Ich gebe zu, es gibt vielleicht einen Bedarf, diesen Sinn auszudrücken: "gegenseitige" Einigkeit zwischen zwei separat genannten Personen. Die Formulierung klingt halt für mich ein wenig komisch.
Schon der Satz "Wir sind uns mit unserem Lehrer nicht einig." geht logisch in diese Richtung und weicht vom Normalfall ein wenig ab, da hier nicht klar ist, ob sich die Gegenseitigkeit nur auf "uns" bezieht, oder auch auf den Lehrer.
Gibt es eine Möglichkeit, dieselben Inhalte mit anderen Worten elegant auszudrücken?

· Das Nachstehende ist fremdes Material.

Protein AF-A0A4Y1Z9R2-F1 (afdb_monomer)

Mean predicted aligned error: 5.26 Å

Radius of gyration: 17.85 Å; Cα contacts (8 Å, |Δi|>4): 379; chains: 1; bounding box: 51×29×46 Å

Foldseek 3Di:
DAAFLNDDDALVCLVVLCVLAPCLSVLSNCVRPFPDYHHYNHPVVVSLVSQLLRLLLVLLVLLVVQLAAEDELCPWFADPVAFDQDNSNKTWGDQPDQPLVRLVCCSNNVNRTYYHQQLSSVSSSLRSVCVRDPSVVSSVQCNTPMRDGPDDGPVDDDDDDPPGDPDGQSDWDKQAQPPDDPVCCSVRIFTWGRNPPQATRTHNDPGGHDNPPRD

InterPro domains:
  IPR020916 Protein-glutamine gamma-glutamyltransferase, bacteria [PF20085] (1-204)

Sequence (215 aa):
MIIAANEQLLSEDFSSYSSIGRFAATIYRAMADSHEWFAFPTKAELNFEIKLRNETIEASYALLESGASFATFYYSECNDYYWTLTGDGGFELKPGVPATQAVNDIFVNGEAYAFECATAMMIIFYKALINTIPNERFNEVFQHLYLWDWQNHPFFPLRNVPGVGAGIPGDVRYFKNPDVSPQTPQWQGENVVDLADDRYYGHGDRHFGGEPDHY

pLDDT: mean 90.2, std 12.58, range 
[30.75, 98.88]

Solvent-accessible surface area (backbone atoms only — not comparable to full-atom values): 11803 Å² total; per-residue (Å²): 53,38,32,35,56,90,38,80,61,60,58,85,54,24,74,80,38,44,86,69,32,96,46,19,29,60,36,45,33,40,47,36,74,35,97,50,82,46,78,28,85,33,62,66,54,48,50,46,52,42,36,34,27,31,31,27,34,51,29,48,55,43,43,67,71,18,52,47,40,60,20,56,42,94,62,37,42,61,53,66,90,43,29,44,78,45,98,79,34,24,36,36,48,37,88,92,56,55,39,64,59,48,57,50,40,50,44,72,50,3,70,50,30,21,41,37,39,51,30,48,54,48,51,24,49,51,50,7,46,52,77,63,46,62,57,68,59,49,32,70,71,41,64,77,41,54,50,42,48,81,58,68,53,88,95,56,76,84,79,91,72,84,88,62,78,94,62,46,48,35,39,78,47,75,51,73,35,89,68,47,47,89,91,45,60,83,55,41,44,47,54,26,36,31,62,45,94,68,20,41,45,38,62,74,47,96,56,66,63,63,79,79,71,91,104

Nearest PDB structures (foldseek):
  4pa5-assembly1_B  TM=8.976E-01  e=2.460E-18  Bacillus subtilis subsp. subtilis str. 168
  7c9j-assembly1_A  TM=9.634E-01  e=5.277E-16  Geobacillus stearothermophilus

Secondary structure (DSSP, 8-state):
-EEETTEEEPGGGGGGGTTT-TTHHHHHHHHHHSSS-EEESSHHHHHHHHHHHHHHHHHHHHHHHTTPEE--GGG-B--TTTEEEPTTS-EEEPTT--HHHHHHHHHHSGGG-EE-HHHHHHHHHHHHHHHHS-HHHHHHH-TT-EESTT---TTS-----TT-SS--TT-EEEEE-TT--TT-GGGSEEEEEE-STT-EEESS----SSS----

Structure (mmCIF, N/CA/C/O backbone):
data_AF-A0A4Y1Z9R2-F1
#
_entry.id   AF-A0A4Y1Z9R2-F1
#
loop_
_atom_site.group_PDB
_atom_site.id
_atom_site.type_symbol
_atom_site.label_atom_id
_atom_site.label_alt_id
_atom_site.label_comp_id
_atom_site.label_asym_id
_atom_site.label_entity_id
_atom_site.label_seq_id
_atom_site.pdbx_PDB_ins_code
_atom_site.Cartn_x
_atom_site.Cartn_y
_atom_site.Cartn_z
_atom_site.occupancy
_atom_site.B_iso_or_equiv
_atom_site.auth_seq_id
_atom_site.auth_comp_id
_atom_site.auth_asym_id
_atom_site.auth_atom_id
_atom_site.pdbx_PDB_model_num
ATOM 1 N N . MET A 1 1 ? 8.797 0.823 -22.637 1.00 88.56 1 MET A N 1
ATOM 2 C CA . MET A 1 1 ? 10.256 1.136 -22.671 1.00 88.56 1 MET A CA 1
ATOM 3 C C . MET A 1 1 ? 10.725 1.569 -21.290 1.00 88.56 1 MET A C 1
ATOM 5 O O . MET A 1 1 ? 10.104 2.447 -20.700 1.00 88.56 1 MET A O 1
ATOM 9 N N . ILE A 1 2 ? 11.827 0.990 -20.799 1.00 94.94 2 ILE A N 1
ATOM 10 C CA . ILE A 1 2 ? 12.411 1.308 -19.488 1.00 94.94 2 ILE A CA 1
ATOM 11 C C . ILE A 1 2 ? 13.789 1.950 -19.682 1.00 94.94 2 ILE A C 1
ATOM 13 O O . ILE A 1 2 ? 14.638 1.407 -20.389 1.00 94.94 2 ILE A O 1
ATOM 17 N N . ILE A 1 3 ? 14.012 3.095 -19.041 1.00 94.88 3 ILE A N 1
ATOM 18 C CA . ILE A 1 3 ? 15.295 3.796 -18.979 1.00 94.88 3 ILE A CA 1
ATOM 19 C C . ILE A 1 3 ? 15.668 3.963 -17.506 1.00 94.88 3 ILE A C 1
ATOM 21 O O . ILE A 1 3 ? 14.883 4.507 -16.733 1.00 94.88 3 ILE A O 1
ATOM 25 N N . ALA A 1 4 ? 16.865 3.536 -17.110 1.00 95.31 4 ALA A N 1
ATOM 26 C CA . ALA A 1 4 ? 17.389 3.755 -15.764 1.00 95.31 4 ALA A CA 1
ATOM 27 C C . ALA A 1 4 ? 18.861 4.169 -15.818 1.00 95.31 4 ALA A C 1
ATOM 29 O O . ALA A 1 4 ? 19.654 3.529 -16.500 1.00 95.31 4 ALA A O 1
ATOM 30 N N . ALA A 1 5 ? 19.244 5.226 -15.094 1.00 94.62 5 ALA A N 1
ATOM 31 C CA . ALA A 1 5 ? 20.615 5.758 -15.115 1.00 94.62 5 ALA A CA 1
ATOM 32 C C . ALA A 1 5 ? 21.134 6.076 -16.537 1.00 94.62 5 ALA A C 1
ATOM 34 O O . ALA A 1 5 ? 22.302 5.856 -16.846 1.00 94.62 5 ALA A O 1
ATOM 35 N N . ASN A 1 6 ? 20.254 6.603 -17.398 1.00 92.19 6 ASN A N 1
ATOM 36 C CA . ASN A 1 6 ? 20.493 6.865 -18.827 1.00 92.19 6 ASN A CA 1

Oder steckt die Gegenseitigkeit naturgemäss schon in der Einigkeit und muss eigentlich gar nicht noch einmal separat ausgedrückt werden? Also kann man ohne Bedeutungsänderung einfach sagen "Ich bin mit meinem Mann darüber einig."? Oder "Wir sind mit unserem Lehrer nicht einig."?


----------



## manfy

διαφορετικός said:


> Also kann man ohne Bedeutungsänderung einfach sagen "Ich bin mit meinem Mann darüber einig."? Oder "Wir sind mit unserem Lehrer nicht einig."?


Ja, eigentlich schon.

Wenn du "Wir sind _uns _einig" sagst, ist 'uns' irgendwie produktiv. Es betont die Gegenseitigkeit aller Parteien.
Aber sobald du die Partei der vorherigen Uneinigkeit nennst, scheint das Wort fehl am Platz; also "Wir sind _uns _*mit *_*jemandem* _einig" 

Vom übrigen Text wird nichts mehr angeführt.